That’s what I’ve heard them called.
When your ribs are sticking out, they’re out of alignment. They should lay flat inside your torso. This rib flare is a sign that your core muscles aren’t doing their job. Specifically, the deep core stabilizer, the transverse abdominis, and obliques.
If the external obliques and/or transverse abdominis muscles are dysfunctional, the ribs can flare out. The muscles should be pulling the ribs down in place, but may be too weak to properly pull on the bones.
If you have a diastasis, there is a good chance that you have a rib flare as well.

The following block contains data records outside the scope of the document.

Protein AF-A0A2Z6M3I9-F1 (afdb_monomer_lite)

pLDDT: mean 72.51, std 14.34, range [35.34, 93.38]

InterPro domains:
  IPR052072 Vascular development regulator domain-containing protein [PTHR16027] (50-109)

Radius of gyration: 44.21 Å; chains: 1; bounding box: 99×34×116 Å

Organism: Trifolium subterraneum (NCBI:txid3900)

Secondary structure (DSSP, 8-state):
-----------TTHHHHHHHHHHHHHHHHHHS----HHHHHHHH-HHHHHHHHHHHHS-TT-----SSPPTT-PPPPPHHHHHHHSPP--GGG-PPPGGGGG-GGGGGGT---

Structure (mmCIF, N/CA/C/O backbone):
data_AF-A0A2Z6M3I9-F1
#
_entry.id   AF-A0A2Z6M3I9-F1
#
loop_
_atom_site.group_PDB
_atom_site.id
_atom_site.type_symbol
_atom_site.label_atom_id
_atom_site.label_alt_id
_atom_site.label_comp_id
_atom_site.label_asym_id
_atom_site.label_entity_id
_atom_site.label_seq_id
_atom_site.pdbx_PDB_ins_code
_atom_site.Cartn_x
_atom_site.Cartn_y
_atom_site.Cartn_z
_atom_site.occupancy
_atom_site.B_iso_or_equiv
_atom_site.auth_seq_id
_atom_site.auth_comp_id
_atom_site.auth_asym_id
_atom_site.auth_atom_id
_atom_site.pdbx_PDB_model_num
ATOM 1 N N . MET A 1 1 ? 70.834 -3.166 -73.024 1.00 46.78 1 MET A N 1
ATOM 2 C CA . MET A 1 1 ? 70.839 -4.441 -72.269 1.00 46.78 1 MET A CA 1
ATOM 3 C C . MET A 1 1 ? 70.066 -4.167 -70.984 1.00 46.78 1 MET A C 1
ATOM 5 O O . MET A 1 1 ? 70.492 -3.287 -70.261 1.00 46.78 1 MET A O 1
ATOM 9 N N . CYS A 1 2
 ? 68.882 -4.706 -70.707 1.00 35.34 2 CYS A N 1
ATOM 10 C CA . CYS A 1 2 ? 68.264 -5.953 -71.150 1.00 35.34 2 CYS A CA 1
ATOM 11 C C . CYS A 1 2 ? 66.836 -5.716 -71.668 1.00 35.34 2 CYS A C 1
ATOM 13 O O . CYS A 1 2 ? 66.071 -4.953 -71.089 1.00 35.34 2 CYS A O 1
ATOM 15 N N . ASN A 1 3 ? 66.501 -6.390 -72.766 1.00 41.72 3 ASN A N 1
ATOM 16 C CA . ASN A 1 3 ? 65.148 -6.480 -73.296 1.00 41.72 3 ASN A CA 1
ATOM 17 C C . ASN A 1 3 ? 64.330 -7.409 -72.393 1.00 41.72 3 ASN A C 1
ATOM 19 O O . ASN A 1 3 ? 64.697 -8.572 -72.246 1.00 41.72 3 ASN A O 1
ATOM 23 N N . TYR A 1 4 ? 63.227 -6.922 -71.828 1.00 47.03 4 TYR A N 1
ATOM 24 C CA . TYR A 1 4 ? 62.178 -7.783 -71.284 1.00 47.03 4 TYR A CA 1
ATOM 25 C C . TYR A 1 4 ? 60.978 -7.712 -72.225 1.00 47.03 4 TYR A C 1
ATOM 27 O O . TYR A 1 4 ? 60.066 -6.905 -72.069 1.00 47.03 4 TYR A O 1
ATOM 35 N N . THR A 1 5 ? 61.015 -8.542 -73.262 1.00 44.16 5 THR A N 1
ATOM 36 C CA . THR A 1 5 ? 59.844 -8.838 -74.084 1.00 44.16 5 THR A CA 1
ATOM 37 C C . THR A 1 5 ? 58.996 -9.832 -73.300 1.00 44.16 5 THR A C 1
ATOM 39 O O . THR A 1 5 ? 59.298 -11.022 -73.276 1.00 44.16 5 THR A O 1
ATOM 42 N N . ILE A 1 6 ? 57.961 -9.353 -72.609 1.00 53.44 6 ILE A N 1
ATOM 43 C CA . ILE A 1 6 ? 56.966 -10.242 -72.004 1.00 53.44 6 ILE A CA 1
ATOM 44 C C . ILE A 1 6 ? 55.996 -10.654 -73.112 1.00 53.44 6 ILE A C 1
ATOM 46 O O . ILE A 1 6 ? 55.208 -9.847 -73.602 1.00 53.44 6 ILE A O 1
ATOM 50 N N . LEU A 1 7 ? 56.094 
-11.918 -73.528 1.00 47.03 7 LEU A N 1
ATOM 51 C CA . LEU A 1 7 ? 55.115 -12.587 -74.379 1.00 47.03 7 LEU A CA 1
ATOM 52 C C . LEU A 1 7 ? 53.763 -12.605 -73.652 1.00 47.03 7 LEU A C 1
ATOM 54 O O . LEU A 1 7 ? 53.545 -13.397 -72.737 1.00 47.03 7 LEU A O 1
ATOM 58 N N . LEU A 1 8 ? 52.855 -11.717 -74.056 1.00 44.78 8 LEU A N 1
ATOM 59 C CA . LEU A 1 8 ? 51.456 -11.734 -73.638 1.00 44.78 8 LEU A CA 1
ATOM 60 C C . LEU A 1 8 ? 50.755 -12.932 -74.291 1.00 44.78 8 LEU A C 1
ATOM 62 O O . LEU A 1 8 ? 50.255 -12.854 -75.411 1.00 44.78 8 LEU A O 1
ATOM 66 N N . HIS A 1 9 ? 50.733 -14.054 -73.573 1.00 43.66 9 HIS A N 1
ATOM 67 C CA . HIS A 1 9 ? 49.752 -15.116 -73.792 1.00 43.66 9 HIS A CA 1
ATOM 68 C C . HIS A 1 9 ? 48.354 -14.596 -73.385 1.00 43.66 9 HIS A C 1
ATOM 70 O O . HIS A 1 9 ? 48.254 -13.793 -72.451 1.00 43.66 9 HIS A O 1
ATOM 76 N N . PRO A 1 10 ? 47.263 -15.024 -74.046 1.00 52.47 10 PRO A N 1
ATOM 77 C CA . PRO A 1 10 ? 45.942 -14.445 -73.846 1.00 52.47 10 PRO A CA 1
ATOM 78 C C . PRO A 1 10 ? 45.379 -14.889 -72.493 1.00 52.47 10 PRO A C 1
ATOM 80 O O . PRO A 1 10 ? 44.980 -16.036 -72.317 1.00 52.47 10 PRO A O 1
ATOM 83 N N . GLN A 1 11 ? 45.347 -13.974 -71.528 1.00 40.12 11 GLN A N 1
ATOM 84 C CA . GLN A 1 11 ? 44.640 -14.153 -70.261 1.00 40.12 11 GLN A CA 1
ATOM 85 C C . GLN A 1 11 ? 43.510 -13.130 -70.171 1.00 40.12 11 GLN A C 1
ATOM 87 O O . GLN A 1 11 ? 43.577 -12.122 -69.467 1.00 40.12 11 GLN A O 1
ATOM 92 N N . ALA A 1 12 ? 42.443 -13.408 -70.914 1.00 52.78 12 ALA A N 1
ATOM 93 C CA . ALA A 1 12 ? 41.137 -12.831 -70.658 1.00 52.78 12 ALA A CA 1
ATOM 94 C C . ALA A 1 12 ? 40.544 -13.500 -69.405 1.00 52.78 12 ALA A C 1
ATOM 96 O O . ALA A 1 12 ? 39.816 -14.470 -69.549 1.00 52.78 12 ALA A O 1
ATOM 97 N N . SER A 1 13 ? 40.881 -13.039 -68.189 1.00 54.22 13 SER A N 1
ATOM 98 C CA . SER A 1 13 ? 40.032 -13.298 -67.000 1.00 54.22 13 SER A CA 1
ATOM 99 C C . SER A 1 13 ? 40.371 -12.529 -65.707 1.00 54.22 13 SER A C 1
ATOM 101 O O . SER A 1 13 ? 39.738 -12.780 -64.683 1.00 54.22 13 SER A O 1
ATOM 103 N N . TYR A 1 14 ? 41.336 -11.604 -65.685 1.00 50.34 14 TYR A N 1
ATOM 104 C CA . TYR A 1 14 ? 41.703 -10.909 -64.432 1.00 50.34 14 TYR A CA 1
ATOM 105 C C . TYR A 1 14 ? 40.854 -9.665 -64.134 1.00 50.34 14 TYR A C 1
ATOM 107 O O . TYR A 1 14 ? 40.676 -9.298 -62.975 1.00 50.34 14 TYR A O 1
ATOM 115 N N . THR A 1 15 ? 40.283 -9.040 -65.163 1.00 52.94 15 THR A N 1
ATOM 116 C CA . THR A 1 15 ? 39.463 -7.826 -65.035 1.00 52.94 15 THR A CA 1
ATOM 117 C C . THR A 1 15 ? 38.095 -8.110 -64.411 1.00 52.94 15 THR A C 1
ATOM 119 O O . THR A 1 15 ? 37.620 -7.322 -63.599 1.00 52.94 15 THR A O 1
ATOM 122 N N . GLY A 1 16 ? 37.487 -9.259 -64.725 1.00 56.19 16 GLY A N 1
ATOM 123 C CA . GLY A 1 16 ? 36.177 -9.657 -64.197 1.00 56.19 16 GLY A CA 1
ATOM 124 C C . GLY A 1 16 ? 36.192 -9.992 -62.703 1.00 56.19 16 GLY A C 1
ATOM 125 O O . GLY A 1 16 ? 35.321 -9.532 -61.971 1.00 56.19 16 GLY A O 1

Diastasis recti usually comes with multiple symptoms including rib flare and muscle weaknesses.
Additionally, if you have an anterior pelvic tilt, chances are your ribs are popping up.

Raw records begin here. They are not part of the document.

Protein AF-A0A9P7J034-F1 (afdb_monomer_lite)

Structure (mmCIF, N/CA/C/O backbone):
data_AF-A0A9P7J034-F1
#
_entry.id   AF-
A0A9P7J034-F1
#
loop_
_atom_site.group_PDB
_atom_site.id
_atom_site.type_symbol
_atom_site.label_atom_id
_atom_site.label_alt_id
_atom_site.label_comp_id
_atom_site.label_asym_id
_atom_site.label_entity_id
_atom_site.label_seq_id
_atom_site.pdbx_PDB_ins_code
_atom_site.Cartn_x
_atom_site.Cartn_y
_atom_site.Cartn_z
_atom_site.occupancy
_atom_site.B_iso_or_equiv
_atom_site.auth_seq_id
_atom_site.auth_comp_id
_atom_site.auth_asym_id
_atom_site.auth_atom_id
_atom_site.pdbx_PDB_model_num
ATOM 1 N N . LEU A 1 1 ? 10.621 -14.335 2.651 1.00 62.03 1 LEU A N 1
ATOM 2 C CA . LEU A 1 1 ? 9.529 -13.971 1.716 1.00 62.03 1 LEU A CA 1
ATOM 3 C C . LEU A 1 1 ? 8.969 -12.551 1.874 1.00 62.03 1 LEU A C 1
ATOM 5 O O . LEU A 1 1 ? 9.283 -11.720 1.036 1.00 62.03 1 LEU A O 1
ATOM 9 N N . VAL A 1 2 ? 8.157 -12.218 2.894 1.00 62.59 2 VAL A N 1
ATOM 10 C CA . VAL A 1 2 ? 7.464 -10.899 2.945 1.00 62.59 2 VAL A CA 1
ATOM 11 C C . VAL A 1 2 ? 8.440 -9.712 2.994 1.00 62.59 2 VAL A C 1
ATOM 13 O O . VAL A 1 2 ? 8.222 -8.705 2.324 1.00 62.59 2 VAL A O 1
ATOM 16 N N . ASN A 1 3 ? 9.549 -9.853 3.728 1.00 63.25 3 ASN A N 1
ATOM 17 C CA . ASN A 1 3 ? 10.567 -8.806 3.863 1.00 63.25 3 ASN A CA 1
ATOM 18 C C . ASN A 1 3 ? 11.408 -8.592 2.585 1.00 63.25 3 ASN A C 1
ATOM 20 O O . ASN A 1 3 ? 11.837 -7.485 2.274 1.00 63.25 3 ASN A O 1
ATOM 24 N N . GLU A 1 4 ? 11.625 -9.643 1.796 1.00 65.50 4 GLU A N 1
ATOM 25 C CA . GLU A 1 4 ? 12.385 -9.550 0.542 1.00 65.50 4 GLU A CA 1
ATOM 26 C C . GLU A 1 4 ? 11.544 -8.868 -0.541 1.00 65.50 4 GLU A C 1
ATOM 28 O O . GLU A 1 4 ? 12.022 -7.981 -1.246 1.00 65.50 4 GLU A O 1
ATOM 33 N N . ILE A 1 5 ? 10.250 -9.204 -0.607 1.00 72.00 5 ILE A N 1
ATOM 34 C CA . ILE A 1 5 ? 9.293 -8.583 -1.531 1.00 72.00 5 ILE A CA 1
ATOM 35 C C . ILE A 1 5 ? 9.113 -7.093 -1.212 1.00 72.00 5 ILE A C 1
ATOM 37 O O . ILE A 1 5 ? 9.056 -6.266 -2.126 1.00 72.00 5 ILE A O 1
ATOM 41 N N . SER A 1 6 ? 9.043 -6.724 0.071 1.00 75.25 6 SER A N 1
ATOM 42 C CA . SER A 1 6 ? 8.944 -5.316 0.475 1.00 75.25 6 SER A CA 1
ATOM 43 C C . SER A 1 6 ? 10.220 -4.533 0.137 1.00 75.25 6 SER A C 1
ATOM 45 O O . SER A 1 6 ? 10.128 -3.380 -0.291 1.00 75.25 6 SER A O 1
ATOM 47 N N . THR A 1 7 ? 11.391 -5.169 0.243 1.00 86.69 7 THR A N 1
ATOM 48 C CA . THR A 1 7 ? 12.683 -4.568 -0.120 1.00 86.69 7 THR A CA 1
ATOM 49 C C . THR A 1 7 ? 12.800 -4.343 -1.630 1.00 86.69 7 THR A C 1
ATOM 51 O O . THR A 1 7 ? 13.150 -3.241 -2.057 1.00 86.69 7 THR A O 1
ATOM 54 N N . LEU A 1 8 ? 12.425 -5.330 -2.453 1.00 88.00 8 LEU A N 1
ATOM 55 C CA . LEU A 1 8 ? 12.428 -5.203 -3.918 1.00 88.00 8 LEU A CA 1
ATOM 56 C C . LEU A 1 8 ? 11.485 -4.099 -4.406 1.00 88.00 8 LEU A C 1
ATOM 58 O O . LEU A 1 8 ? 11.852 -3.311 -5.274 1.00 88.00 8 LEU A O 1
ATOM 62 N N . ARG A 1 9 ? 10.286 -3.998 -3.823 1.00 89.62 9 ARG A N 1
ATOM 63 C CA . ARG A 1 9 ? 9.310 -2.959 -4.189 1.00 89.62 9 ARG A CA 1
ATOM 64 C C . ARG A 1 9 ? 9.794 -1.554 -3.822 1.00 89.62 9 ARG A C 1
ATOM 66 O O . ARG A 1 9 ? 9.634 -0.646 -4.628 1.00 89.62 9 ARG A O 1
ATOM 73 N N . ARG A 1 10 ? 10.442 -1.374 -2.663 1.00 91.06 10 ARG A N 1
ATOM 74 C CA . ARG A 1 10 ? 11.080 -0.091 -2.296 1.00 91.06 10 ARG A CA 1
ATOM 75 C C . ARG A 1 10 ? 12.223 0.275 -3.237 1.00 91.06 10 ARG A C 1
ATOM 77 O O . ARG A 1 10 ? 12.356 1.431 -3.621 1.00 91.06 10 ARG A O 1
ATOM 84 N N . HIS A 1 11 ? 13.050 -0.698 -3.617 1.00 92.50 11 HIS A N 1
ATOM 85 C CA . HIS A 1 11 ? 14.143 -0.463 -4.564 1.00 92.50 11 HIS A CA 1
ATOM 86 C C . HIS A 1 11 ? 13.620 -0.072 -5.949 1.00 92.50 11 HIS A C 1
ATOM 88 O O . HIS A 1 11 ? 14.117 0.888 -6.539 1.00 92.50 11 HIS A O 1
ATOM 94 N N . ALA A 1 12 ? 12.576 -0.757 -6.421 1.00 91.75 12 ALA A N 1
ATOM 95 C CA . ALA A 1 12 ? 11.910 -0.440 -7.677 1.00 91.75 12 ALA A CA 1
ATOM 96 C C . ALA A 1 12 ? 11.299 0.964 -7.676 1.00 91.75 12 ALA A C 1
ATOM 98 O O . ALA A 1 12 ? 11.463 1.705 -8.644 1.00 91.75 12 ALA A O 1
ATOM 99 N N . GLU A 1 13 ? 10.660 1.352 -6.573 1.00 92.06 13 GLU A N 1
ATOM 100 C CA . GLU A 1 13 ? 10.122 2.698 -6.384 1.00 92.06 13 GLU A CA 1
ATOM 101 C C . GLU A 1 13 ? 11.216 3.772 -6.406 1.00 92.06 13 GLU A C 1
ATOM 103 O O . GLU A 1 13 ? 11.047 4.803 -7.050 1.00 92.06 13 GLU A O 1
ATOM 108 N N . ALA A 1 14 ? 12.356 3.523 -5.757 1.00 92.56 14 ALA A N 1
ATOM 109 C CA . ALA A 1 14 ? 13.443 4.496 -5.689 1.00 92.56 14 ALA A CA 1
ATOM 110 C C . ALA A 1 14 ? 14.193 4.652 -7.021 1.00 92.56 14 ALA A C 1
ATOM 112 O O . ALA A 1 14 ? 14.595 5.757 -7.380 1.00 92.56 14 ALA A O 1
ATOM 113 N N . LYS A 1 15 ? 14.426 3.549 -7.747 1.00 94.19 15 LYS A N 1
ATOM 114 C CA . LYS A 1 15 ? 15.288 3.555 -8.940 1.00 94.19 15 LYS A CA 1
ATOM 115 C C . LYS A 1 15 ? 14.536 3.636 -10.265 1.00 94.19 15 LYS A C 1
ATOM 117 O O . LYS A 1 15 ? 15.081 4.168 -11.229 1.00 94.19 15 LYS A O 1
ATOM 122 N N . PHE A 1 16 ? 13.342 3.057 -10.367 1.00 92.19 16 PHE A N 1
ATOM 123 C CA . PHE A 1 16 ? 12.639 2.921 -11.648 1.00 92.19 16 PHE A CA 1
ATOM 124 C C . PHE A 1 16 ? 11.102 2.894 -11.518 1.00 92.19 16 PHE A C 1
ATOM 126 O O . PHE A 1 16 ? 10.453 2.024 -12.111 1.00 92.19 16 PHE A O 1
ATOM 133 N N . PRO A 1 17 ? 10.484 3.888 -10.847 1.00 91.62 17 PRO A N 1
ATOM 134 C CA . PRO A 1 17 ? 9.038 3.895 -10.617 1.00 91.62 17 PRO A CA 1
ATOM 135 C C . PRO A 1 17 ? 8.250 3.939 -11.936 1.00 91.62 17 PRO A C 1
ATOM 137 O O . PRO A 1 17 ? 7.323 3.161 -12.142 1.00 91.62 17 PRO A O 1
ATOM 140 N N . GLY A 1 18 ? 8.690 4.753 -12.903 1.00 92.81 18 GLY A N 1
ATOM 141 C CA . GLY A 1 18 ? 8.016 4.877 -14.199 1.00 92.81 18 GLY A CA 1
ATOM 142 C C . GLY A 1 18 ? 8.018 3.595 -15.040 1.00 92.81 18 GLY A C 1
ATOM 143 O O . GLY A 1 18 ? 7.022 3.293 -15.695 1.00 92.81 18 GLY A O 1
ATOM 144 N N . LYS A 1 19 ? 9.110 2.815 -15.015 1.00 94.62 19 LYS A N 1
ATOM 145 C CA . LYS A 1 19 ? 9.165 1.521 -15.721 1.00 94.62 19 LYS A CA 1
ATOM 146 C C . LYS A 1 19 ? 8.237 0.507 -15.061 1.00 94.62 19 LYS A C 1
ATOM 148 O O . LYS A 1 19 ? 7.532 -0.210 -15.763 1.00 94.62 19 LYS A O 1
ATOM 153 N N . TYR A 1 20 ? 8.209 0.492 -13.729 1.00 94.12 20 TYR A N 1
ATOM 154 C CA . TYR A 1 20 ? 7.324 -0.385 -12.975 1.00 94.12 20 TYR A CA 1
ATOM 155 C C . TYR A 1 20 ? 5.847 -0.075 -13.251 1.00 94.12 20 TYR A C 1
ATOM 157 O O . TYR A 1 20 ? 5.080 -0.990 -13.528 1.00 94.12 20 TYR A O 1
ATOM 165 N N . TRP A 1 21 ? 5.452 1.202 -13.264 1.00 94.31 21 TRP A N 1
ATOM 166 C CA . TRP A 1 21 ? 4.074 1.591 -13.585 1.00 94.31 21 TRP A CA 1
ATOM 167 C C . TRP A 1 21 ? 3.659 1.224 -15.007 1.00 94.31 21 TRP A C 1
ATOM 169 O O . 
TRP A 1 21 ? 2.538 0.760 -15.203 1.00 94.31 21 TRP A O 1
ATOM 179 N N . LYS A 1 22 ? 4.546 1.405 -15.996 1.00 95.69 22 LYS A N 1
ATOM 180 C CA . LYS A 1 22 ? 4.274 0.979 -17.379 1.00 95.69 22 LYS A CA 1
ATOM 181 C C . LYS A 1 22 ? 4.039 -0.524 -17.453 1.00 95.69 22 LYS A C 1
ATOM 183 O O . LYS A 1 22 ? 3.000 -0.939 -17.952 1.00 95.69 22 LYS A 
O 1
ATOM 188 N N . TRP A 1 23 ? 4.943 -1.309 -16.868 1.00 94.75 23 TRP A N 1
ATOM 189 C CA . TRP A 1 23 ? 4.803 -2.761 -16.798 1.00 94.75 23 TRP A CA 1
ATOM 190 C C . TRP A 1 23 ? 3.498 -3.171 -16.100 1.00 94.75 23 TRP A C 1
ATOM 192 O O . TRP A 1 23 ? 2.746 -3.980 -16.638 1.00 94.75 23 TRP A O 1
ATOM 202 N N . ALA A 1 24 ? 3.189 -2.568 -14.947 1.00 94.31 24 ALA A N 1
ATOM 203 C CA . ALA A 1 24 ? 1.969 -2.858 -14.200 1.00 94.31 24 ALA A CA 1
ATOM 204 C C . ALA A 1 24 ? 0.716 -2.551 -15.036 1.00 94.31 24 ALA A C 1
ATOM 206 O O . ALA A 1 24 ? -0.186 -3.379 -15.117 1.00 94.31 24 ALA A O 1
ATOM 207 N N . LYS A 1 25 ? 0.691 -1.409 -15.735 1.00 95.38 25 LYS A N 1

Have a look at the picture of the external obliques. They attach up on the ribs as well as low near the pelvis.
Now look at the inner thigh muscles pictured in blue below.
We don’t often think of the inner thigh muscles being part of the core, but they are connected to the abs via fascial lines. Look at where the inner thigh muscles attach on the pelvis. It’s very close to where the obliques attach.
If you imagine an X on the front side of your body, that would connect the left external obliques and the right inner thigh muscles. And the right external obliques and left inner thigh muscles.
The center of the X is where your two pubic bones come together. This point is called the pubic symphysis. It is the connection point for this oblique muscle line. There are ligaments here that hold the bones close.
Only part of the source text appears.